Quel est l’avantage majeur du financement participatif ? Placer le lecteur et l’auteur au centre du projet ?
M.M. : Il y a beaucoup d’avantages à faire un fi-pa (financement participatif). Le premier que je vois est ce lien direct que l’on a avec les lecteurs. En plus d’une formidable source d’énergie, pétrie de sympathie et d’enthousiasme, ce lien me fournit des retours quasi-instantanés sur tout ce qui est essentiel à l’avancement du projet. Je sais déjà ce qui va plaire, quelles sont les attentes, les perspectives possibles, etc… Et bien que mon histoire soit écrite depuis longtemps, je vais pouvoir appuyer tel développement, mettre en exergue tel sentiment, peaufiner, ciseler, bref : faire de l’orfèvrerie d’art afin d’offrir aux lecteurs un bijou qui leur sera familier dès la première page.
Un autre avantage d’un fi-pa, et pas des moindres, est de pouvoir décider seul, de tout. Ces décisions, je les prends après concertation avec les principaux intéressés (écouter les souhaits des lecteurs, les conseils de l’équipe Ulule, ceux de l’imprimeur, etc.), mais au final je suis celui qui connait le mieux le projet, donc je suis celui qui tranche. Le format par exemple était prévu pour 72 pages à la base. La BD comptera 128 pages dans sa forme imprimée. On m’a traité de doux dingue (gentiment), que j’allais me planter en beauté, qu’il était plus malin économiquement de couper l’histoire en deux et faire 2 BD. Peut-être. Nul ne sait. En revanche, ce que je sais pertinemment, c’est quel genre de livre me fait voyager.

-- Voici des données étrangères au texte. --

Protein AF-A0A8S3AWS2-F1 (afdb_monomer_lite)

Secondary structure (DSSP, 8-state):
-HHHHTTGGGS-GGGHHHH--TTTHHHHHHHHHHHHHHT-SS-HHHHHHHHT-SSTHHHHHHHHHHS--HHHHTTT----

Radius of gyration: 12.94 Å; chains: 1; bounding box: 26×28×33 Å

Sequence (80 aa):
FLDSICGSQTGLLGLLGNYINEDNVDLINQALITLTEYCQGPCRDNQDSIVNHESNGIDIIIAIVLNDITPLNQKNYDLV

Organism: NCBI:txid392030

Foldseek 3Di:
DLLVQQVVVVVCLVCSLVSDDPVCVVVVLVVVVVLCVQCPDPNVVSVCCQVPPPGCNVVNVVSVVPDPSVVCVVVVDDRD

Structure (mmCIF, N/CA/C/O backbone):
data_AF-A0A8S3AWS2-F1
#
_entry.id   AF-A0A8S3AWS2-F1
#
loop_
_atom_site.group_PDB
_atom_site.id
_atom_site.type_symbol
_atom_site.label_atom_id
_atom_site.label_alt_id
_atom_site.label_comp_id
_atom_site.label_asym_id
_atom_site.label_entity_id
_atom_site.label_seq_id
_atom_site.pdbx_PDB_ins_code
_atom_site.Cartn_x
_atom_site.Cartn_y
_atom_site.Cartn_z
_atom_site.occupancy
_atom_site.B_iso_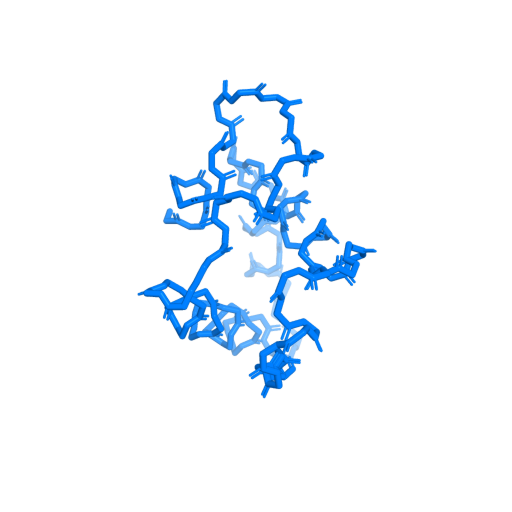or_equiv
_atom_site.auth_seq_id
_atom_site.auth_comp_id
_atom_site.auth_asym_id
_atom_site.auth_atom_id
_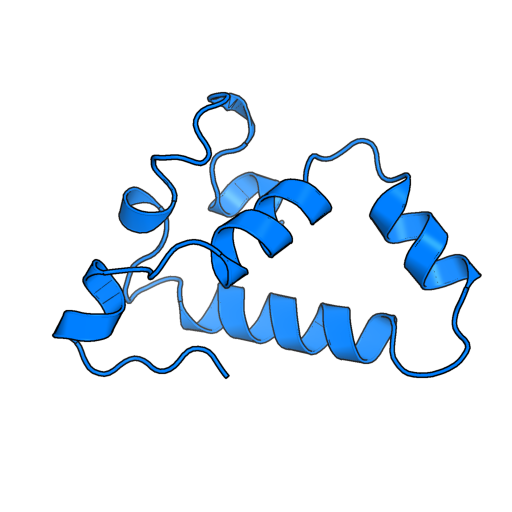atom_site.pdbx_PDB_model_num
ATOM 1 N N . PHE A 1 1 ? -2.809 8.593 -1.458 1.00 73.00 1 PHE A N 1
ATOM 2 C CA . PHE A 1 1 ? -3.912 7.871 -0.787 1.00 73.00 1 PHE A CA 1
ATOM 3 C C . PHE A 1 1 ? -3.541 7.523 0.649 1.00 73.00 1 PHE A C 1
ATOM 5 O O . PHE A 1 1 ? -4.021 8.222 1.530 1.00 73.00 1 PHE A O 1
ATOM 12 N N . LEU A 1 2 ? -2.643 6.554 0.900 1.00 72.50 2 LEU A N 1
ATOM 13 C CA . LEU A 1 2 ? -2.185 6.224 2.266 1.00 72.50 2 LEU A CA 1
ATOM 14 C C . LEU A 1 2 ? -1.600 7.437 2.999 1.00 72.50 2 LEU A C 1
ATOM 16 O O . LEU A 1 2 ? -1.965 7.701 4.136 1.00 72.50 2 LEU A O 1
ATOM 20 N N . ASP A 1 3 ? -0.796 8.232 2.296 1.00 73.06 3 ASP A N 1
ATOM 21 C CA . ASP A 1 3 ? -0.244 9.510 2.763 1.00 73.06 3 ASP A CA 1
ATOM 22 C C . ASP A 1 3 ? -1.307 10.498 3.288 1.00 73.06 3 ASP A C 1
ATOM 24 O O . ASP A 1 3 ? -1.127 11.157 4.311 1.00 73.06 3 ASP A O 1
ATOM 28 N N . SER A 1 4 ? -2.464 10.532 2.623 1.00 74.75 4 SER A N 1
ATOM 29 C CA . SER A 1 4 ? -3.591 11.411 2.945 1.00 74.75 4 SER A CA 1
ATOM 30 C C . SER A 1 4 ? -4.446 10.875 4.098 1.00 74.75 4 SER A C 1
ATOM 32 O O . SER A 1 4 ? -4.962 11.665 4.880 1.00 74.75 4 SER A O 1
ATOM 34 N N . ILE A 1 5 ? -4.586 9.550 4.212 1.00 69.94 5 ILE A N 1
ATOM 35 C CA . ILE A 1 5 ? -5.328 8.890 5.300 1.00 69.94 5 ILE A CA 1
ATOM 36 C C . ILE A 1 5 ? -4.511 8.896 6.598 1.00 69.94 5 ILE A C 1
ATOM 38 O O . ILE A 1 5 ? -5.064 9.111 7.670 1.00 69.94 5 ILE A O 1
ATOM 42 N N . CYS A 1 6 ? -3.192 8.720 6.499 1.00 67.81 6 CYS A N 1
ATOM 43 C CA . CYS A 1 6 ? -2.290 8.607 7.646 1.00 67.81 6 CYS A CA 1
ATOM 44 C C . CYS A 1 6 ? -1.694 9.953 8.104 1.00 67.81 6 CYS A C 1
ATOM 46 O O . CYS A 1 6 ? -0.859 9.974 9.004 1.00 67.81 6 CYS A O 1
ATOM 48 N N . GLY A 1 7 ? -2.108 11.077 7.506 1.00 63.53 7 GLY A N 1
ATOM 49 C CA . GLY A 1 7 ? -1.820 12.419 8.028 1.00 63.53 7 GLY A CA 1
ATOM 50 C C . GLY A 1 7 ? -0.380 12.921 7.848 1.00 63.53 7 GLY A C 1
ATOM 51 O O . GLY A 1 7 ? 0.091 13.703 8.680 1.00 63.53 7 GLY A O 1
ATOM 52 N N . SER A 1 8 ? 0.324 12.528 6.778 1.00 57.88 8 SER A N 1
ATOM 53 C CA . SER A 1 8 ? 1.771 12.785 6.607 1.00 57.88 8 SER A CA 1
ATOM 54 C C . SER A 1 8 ? 2.198 14.262 6.654 1.00 57.88 8 SER A C 1
ATOM 56 O O . SER A 1 8 ? 3.346 14.560 6.985 1.00 57.88 8 SER A O 1
ATOM 58 N N . GLN A 1 9 ? 1.274 15.201 6.414 1.00 53.72 9 GLN A N 1
ATOM 59 C CA . GLN A 1 9 ? 1.528 16.644 6.514 1.00 53.72 9 GLN A CA 1
ATOM 60 C C . GLN A 1 9 ? 1.855 17.122 7.940 1.00 53.72 9 GLN A C 1
ATOM 62 O O . GLN A 1 9 ? 2.312 18.249 8.113 1.00 53.72 9 GLN A O 1
ATOM 67 N N . THR A 1 10 ? 1.639 16.296 8.969 1.00 54.06 10 THR A N 1
ATOM 68 C CA . THR A 1 10 ? 1.856 16.692 10.372 1.00 54.06 10 THR A CA 1
ATOM 69 C C . THR A 1 10 ? 3.206 16.263 10.955 1.00 54.06 10 THR A C 1
ATOM 71 O O . THR A 1 10 ? 3.506 16.625 12.090 1.00 54.06 10 THR A O 1
ATOM 74 N N . GLY A 1 11 ? 4.050 15.531 10.212 1.00 51.84 11 GLY A N 1
ATOM 75 C CA . GLY A 1 11 ? 5.397 15.143 10.670 1.00 51.84 11 GLY A CA 1
ATOM 76 C C . GLY A 1 11 ? 5.425 14.222 11.901 1.00 51.84 11 GLY A C 1
ATOM 77 O O . GLY A 1 11 ? 6.481 14.011 12.492 1.00 51.84 11 GLY A O 1
ATOM 78 N N . LEU A 1 12 ? 4.277 13.666 12.297 1.00 53.69 12 LEU A N 1
ATOM 79 C CA . LEU A 1 12 ? 4.099 12.861 13.504 1.00 53.69 12 LEU A CA 1
ATOM 80 C C . LEU A 1 12 ? 3.540 11.480 13.141 1.00 53.69 12 LEU A C 1
ATOM 82 O O . LEU A 1 12 ? 2.382 11.165 13.402 1.00 53.69 12 LEU A O 1
ATOM 86 N N . LEU A 1 13 ? 4.404 10.611 12.605 1.00 56.44 13 LEU A N 1
ATOM 87 C CA . LEU A 1 13 ? 4.116 9.172 12.483 1.00 56.44 13 LEU A CA 1
ATOM 88 C C . LEU A 1 13 ? 3.746 8.531 13.840 1.00 56.44 13 LEU A C 1
ATOM 90 O O . LEU A 1 13 ? 3.055 7.521 13.878 1.00 56.44 13 LEU A O 1
ATOM 94 N N . GLY A 1 14 ? 4.106 9.157 14.969 1.00 56.31 14 GLY A N 1
ATOM 95 C CA . GLY A 1 14 ? 3.687 8.739 16.314 1.00 56.31 14 GLY A CA 1
ATOM 96 C C . GLY A 1 14 ? 2.187 8.884 16.625 1.00 56.31 14 GLY A C 1
ATOM 97 O O . GLY A 1 14 ? 1.767 8.491 17.708 1.00 56.31 14 GLY A O 1
ATOM 98 N N . LEU A 1 15 ? 1.375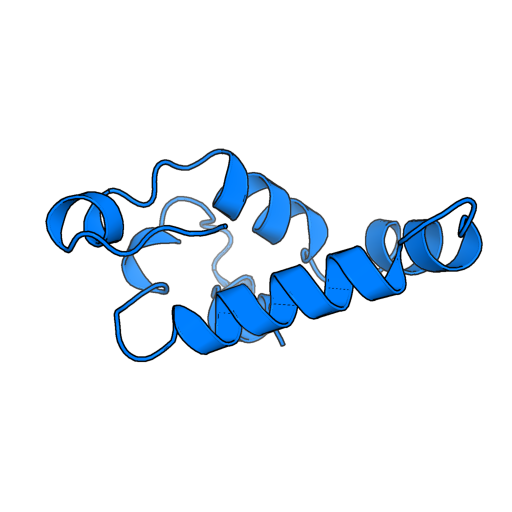 9.439 15.713 1.00 62.69 15 LEU A N 1
ATOM 99 C CA . LEU A 1 15 ? -0.083 9.571 15.866 1.00 62.69 15 LEU A CA 1
ATOM 100 C C . LEU A 1 15 ? -0.880 8.631 14.947 1.00 62.69 15 LEU A C 1
ATOM 102 O O . LEU A 1 15 ? -2.099 8.767 14.869 1.00 62.69 15 LEU A O 1
ATOM 106 N N . LEU A 1 16 ? -0.236 7.667 14.279 1.00 64.50 16 LEU A N 1
ATOM 107 C CA . LEU A 1 16 ? -0.904 6.700 13.393 1.00 64.50 16 LEU A CA 1
ATOM 108 C C . LEU A 1 16 ? -2.112 6.015 14.053 1.00 64.50 16 LEU A C 1
ATOM 110 O O . LEU A 1 16 ? -3.159 5.895 13.426 1.00 64.50 16 LEU A O 1
ATOM 114 N N . GLY A 1 17 ? -2.021 5.674 15.342 1.00 62.50 17 GLY A N 1
ATOM 115 C CA . GLY A 1 17 ? -3.134 5.086 16.097 1.00 62.50 17 GLY A CA 1
ATOM 116 C C . GLY A 1 17 ? -4.373 5.983 16.256 1.00 62.50 17 GLY A C 1
ATOM 117 O O . GLY A 1 17 ? -5.437 5.468 16.573 1.00 62.50 17 GLY A O 1
ATOM 118 N N . ASN A 1 18 ? -4.268 7.299 16.024 1.00 63.47 18 ASN A N 1
ATOM 119 C CA . ASN A 1 18 ? -5.416 8.218 16.014 1.00 63.47 18 ASN A CA 1
ATOM 120 C C . ASN A 1 18 ? -6.066 8.332 14.631 1.00 63.47 18 ASN A C 1
ATOM 122 O O . ASN A 1 18 ? -7.237 8.696 14.527 1.00 63.47 18 ASN A O 1
ATOM 126 N N . TYR A 1 19 ? -5.295 8.073 13.575 1.00 70.19 19 TYR A N 1
ATOM 127 C CA . TYR A 1 19 ? -5.771 8.147 12.198 1.00 70.19 19 TYR A CA 1
ATOM 128 C C . TYR A 1 19 ? -6.338 6.816 11.721 1.00 70.19 19 TYR A C 1
ATOM 130 O O . TYR A 1 19 ? -7.225 6.820 10.876 1.00 70.19 19 TYR A O 1
ATOM 138 N N . ILE A 1 20 ? -5.878 5.698 12.286 1.00 74.12 20 ILE A N 1
ATOM 139 C CA . ILE A 1 20 ? -6.385 4.361 11.984 1.00 74.12 20 ILE A CA 1
ATOM 140 C C . ILE A 1 20 ? -7.510 4.014 12.959 1.00 74.12 20 ILE A C 1
ATOM 142 O O . ILE A 1 20 ? -7.318 4.010 14.173 1.00 74.12 20 ILE A O 1
ATOM 146 N N . ASN A 1 21 ? -8.692 3.727 12.425 1.00 73.94 21 ASN A N 1
ATOM 147 C CA . ASN A 1 21 ? -9.877 3.363 13.194 1.00 73.94 21 ASN A CA 1
ATOM 148 C C . ASN A 1 21 ? -10.729 2.334 12.432 1.00 73.94 21 ASN A C 1
ATOM 150 O O . ASN A 1 21 ? -10.394 1.924 11.322 1.00 73.94 21 ASN A O 1
ATOM 154 N N . GLU A 1 22 ? -11.836 1.907 13.038 1.00 74.12 22 GLU A N 1
ATOM 155 C CA . GLU A 1 22 ? -12.712 0.868 12.481 1.00 74.12 22 GLU A CA 1
ATOM 156 C C . GLU A 1 22 ? -13.347 1.235 11.132 1.00 74.12 22 GLU A C 1
ATOM 158 O O . GLU A 1 22 ? -13.631 0.341 10.343 1.00 74.12 22 GLU A O 1
ATOM 163 N N . ASP A 1 23 ? -13.498 2.524 10.823 1.00 80.62 23 ASP A N 1
ATOM 164 C CA . ASP A 1 23 ? -14.097 2.970 9.562 1.00 80.62 23 ASP A CA 1
ATOM 165 C C . ASP A 1 23 ? -13.107 2.927 8.386 1.00 80.62 23 ASP A C 1
ATOM 167 O O . ASP A 1 23 ? -13.518 2.965 7.225 1.00 80.62 23 ASP A O 1
ATOM 171 N N . ASN A 1 24 ? -11.796 2.895 8.658 1.00 76.75 24 ASN A N 1
ATOM 172 C CA . ASN A 1 24 ? -10.766 2.988 7.619 1.00 76.75 24 ASN A CA 1
ATOM 173 C C . ASN A 1 24 ? -9.736 1.853 7.616 1.00 76.75 24 ASN A C 1
ATOM 175 O O . ASN A 1 24 ? -8.984 1.744 6.645 1.00 76.75 24 ASN A O 1
ATOM 179 N N . VAL A 1 25 ? -9.731 0.985 8.631 1.00 79.38 25 VA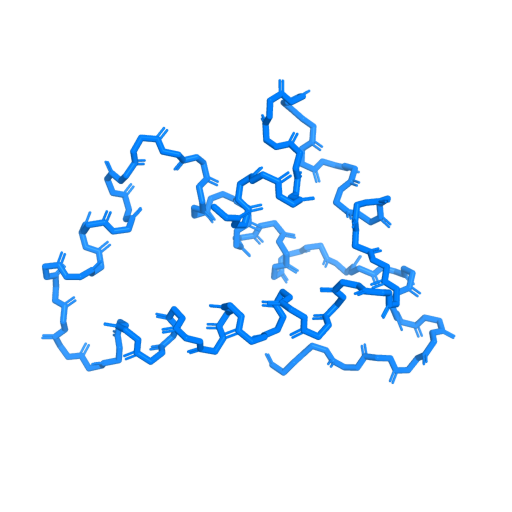L A N 1
ATOM 180 C CA . VAL A 1 25 ? -8.807 -0.155 8.719 1.00 79.38 25 VAL A CA 1
ATOM 181 C C . VAL A 1 25 ? -8.907 -1.073 7.497 1.00 79.38 25 VAL A C 1
ATOM 183 O O . VAL A 1 25 ? -7.879 -1.441 6.934 1.00 79.38 25 VAL A O 1
ATOM 186 N N . ASP A 1 26 ? -10.119 -1.347 7.007 1.00 82.62 26 ASP A N 1
ATOM 187 C CA . ASP A 1 26 ? -10.331 -2.200 5.830 1.00 82.62 26 ASP A CA 1
ATOM 188 C C . ASP A 1 26 ? -9.760 -1.572 4.550 1.00 82.62 26 ASP A C 1
ATOM 190 O O . ASP A 1 26 ? -9.163 -2.260 3.721 1.00 82.62 26 ASP A O 1
ATOM 194 N N . LEU A 1 27 ? -9.878 -0.248 4.401 1.00 83.94 27 LEU A N 1
ATOM 195 C CA . LEU A 1 27 ? -9.323 0.487 3.259 1.00 83.94 27 LEU A CA 1
ATOM 196 C C . LEU A 1 27 ? -7.793 0.519 3.294 1.00 83.94 27 LEU A C 1
ATOM 198 O O . LEU A 1 27 ? -7.148 0.432 2.248 1.00 83.94 27 LEU A O 1
ATOM 202 N N . ILE A 1 28 ? -7.209 0.647 4.488 1.00 81.25 28 ILE A N 1
ATOM 203 C CA . ILE A 1 28 ? -5.757 0.588 4.680 1.00 81.25 28 ILE A CA 1
ATOM 204 C C . ILE A 1 28 ? -5.254 -0.818 4.358 1.00 81.25 28 ILE A C 1
ATOM 206 O O . ILE A 1 28 ? -4.307 -0.950 3.585 1.00 81.25 28 ILE A O 1
ATOM 210 N N . ASN A 1 29 ? -5.922 -1.855 4.868 1.00 81.75 29 ASN A N 1
ATOM 211 C CA . ASN A 1 29 ? -5.581 -3.245 4.581 1.00 81.75 29 ASN A CA 1
ATOM 212 C C . ASN A 1 29 ? -5.652 -3.539 3.073 1.00 81.75 29 ASN A C 1
ATOM 214 O O . ASN A 1 29 ? -4.696 -4.034 2.480 1.00 81.75 29 ASN A O 1
ATOM 218 N N . GLN A 1 30 ? -6.731 -3.125 2.403 1.00 85.19 30 GLN A N 1
ATOM 219 C CA . GLN A 1 30 ? -6.860 -3.269 0.952 1.00 85.19 30 GLN A CA 1
ATOM 220 C C . GLN A 1 30 ? -5.741 -2.541 0.189 1.00 85.19 30 GLN A C 1
ATOM 222 O O . GLN A 1 30 ? -5.215 -3.067 -0.795 1.00 85.19 30 GLN A O 1
ATOM 227 N N . ALA A 1 31 ? -5.361 -1.338 0.624 1.00 86.31 31 ALA A N 1
ATOM 228 C CA . ALA A 1 31 ? -4.266 -0.595 0.012 1.00 86.31 31 ALA A CA 1
ATOM 229 C C . ALA A 1 31 ? -2.910 -1.298 0.206 1.00 86.31 31 ALA A C 1
ATOM 231 O O . ALA A 1 31 ? -2.121 -1.341 -0.737 1.00 86.31 31 ALA A O 1
ATOM 232 N N . LEU A 1 32 ? -2.653 -1.888 1.378 1.00 84.19 32 LEU A N 1
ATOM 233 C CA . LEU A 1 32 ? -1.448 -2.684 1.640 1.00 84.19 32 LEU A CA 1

Cela fait déjà un lecteur de conquis ! (sourire)
Il y a bien d’autres avantages, comme être l’artisan d’un nouveau système et donc en être un acteur majeur ; comprendre comment articuler ce nouveau système autour de la création, etc…

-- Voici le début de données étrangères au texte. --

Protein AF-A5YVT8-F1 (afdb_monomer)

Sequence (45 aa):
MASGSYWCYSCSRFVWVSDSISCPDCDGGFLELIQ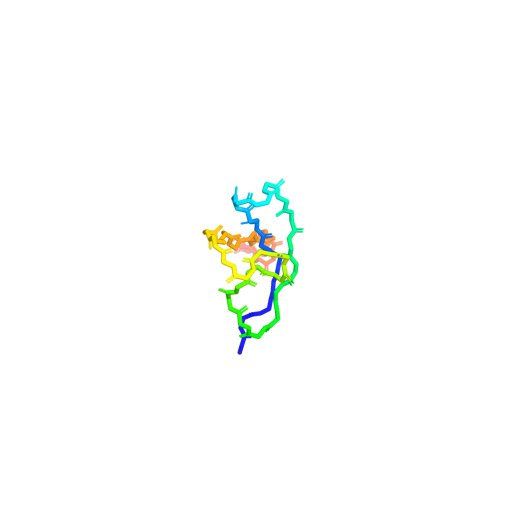EPLDFTPSDS

InterPro domains:
  IPR039525 E3 ubiquitin-protein ligase RNF126-like, zinc-ribbon [PF14369] (5-34)

Secondary structure (DSSP, 8-state):
---EEEEETTTTEEEEESSSSS-TTTS-S-EEEE-----------

Nearest PDB structures 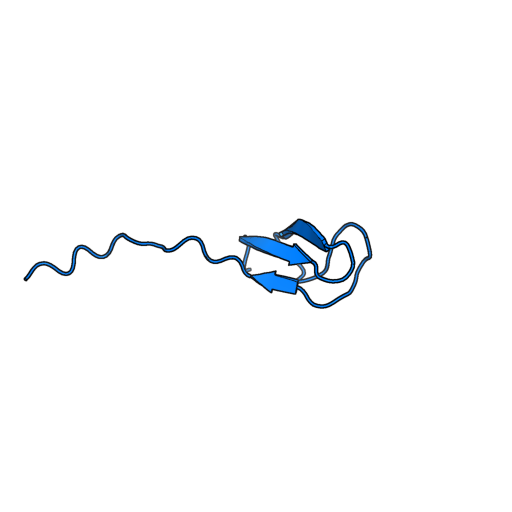(foldseek):
  7pks-assembly1_L  TM=6.881E-01  e=1.279E+00  Sus scrofa domesticus
  7ycx-assembly1_a  TM=6.952E-01  e=1.279E+00  Sus scrofa
  7d59-assembly1_L  TM=6.090E-01  e=2.454E+00  Homo sapiens
  5iy8-assembly1_L  TM=5.889E-01  e=6.958E+00  Homo sapiens

Solvent-accessible surface area (backbone atoms only — not comparable to full-atom values): 3034 Å² total; per-residue (Å²): 121,76,59,49,46,26,40,30,65,73,77,70,42,82,45,79,34,58,77,58,102,48,37,93,87,74,73,43,68,62,70,44,78,54,72,72,81,80,86,74,68,82,77,78,128

Structure (mmCIF, N/CA/C/O backbone):
data_AF-A5YVT8-F1
#
_entry.id   AF-A5YVT8-F1
#
loop_
_atom_site.group_PDB
_atom_site.id
_atom_site.type_symbol
_atom_site.label_atom_id
_atom_site.label_alt_id
_atom_site.label_comp_id
_atom_site.label_asym_id
_atom_s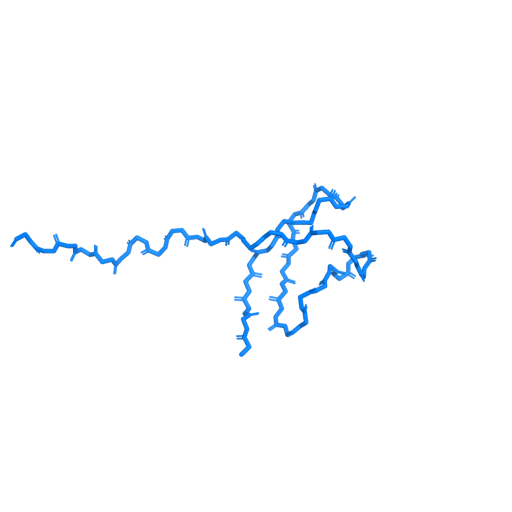ite.label_entity_id
_atom_site.label_seq_id
_atom_site.pdbx_PDB_ins_code
_atom_site.Cartn_x
_atom_site.Cartn_y
_atom_site.Cartn_z
_atom_site.occupancy
_atom_site.B_iso_or_equiv
_atom_site.auth_seq_id
_atom_site.auth_comp_id
_atom_site.auth_asym_id
_atom_site.auth_atom_id
_atom_site.pdbx_PDB_model_num
ATOM 1 N N . MET A 1 1 ? 12.400 -7.620 14.552 1.00 53.66 1 MET A N 1
ATOM 2 C CA . MET A 1 1 ? 11.946 -7.365 13.172 1.00 53.66 1 MET A CA 1
ATOM 3 C C . MET A 1 1 ? 10.563 -6.740 13.235 1.00 53.66 1 MET A C 1
ATOM 5 O O . MET A 1 1 ? 9.753 -7.211 14.025 1.00 53.66 1 MET A O 1
ATOM 9 N N . ALA A 1 2 ? 10.327 -5.641 12.518 1.00 61.34 2 ALA A N 1
ATOM 10 C CA . ALA A 1 2 ? 9.012 -5.008 12.448 1.00 61.34 2 ALA A CA 1
ATOM 11 C C . ALA A 1 2 ? 8.218 -5.697 11.334 1.00 61.34 2 ALA A C 1
ATOM 13 O O . ALA A 1 2 ? 8.623 -5.640 10.177 1.00 61.34 2 ALA A O 1
ATOM 14 N N . SER A 1 3 ? 7.133 -6.377 11.704 1.00 74.19 3 SER A N 1
ATOM 15 C CA . SER A 1 3 ? 6.184 -6.956 10.754 1.00 74.19 3 SER A CA 1
ATOM 16 C C . SER A 1 3 ? 4.872 -6.193 10.858 1.00 74.19 3 SER A C 1
ATOM 18 O O . SER A 1 3 ? 4.434 -5.870 11.963 1.00 74.19 3 SER A O 1
ATOM 20 N N . GLY A 1 4 ? 4.280 -5.840 9.722 1.00 84.94 4 GLY A N 1
ATOM 21 C CA . GLY A 1 4 ? 3.121 -4.958 9.699 1.00 84.94 4 GLY A CA 1
ATOM 22 C C . GLY A 1 4 ? 2.518 -4.785 8.314 1.00 84.94 4 GLY A C 1
ATOM 23 O O . GLY A 1 4 ? 3.054 -5.252 7.306 1.00 84.94 4 GLY A O 1
ATOM 24 N N . SER A 1 5 ? 1.371 -4.117 8.285 1.00 88.69 5 SER A N 1
ATOM 25 C CA . SER A 1 5 ? 0.709 -3.689 7.057 1.00 88.69 5 SER A CA 1
ATOM 26 C C . SER A 1 5 ? 1.326 -2.373 6.599 1.00 88.69 5 SER A C 1
ATOM 28 O O . SER A 1 5 ? 1.411 -1.424 7.374 1.00 88.69 5 SER A O 1
ATOM 30 N N . TYR A 1 6 ? 1.754 -2.303 5.345 1.00 89.50 6 TYR A N 1
ATOM 31 C CA . TYR A 1 6 ? 2.350 -1.109 4.757 1.00 89.50 6 TYR A CA 1
ATOM 32 C C . TYR A 1 6 ? 1.565 -0.680 3.523 1.00 89.50 6 TYR A C 1
ATOM 34 O O . TYR A 1 6 ? 1.010 -1.507 2.797 1.00 89.50 6 TYR A O 1
ATOM 42 N N . TRP A 1 7 ? 1.546 0.619 3.253 1.00 90.19 7 TRP A N 1
ATOM 43 C CA . TRP A 1 7 ? 1.062 1.156 1.990 1.00 90.19 7 TRP A CA 1
ATOM 44 C C . TRP A 1 7 ? 2.232 1.454 1.068 1.00 90.19 7 TRP A C 1
ATOM 46 O O . TRP A 1 7 ? 3.112 2.253 1.393 1.00 90.19 7 TRP A O 1
ATOM 56 N N . CYS A 1 8 ? 2.235 0.814 -0.097 1.00 92.38 8 CYS A N 1
ATOM 57 C CA . CYS A 1 8 ? 3.199 1.110 -1.139 1.00 92.38 8 CYS A CA 1
ATOM 58 C C . CYS A 1 8 ? 2.664 2.219 -2.039 1.00 92.38 8 CYS A C 1
ATOM 60 O O . CYS A 1 8 ? 1.685 2.023 -2.760 1.00 92.38 8 CYS A O 1
ATOM 62 N N . TYR A 1 9 ? 3.353 3.358 -2.068 1.00 90.00 9 TYR A N 1
ATOM 63 C CA . TYR A 1 9 ? 2.988 4.471 -2.948 1.00 90.00 9 TYR A CA 1
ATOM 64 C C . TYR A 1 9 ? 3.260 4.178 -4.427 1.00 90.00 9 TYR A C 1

En revanche, l’auteur doit aussi revêtir plusieurs autres capes dont celle de responsable marketing ou d’éditeur. Le costume n’est-il pas trop lourd à porter pour un seul homme ?
M.M. : Nous avons parlé d’avantages, il y a bien sûr des revers de médaille. Se séparer du trio éditeur/diffuseur/distributeur implique d’endosser leurs tâches respectives, car ces réalités ne disparaissent pas avec eux. Je ne m’attendais pas à une promenade de santé. J’ai bien pesé ces changements dans mon futur métier d’auteur et je les accepte avec une grande lucidité. Autant que faire se peut, j’essaie même d’y trouver du plaisir. Pour ce qui est de l’édition et de la diffusion, deux décennies à les côtoyer me suffisent, sinon à être un expert, au moins à avancer sur un chemin que je connais. Quant à la distribution, je ne suis pas plus bête que la moyenne et je devrais pouvoir faire face à quelques centaines d’envois postaux. Mes frères et sœurs se sont déjà portés volontaires pour m’aider ! (sourire)
L’auteur de BD est souvent associé à un personnage solitaire et taiseux. Comment se muer en véritable communiquant pour intéresser et attirer de futurs lecteurs potentiels ?
M.M. : Nécessité fait loi. Il suffit juste de savoir clairement ce que l’on veut, dès le départ. J’ai râlé pendant des années après mes éditeurs à propos de l’absence de communication sur mes albums (et je n’étais pas le plus à plaindre, loin de là !). Désormais, si je ne me bouge pas pour parler de ma création je risque de pester contre moi-même autant que contre mes éditeurs et je m’aime trop pour en arriver là. (sourire) Plus sérieusement, être auteur/éditeur et occulter le fait que son œuvre culturelle est aussi un bien commercial reviendrait à être un grand ténor et ne vouloir chanter que sous sa douche. Ça serait stupide, surtout si l’on veut partager sa passion !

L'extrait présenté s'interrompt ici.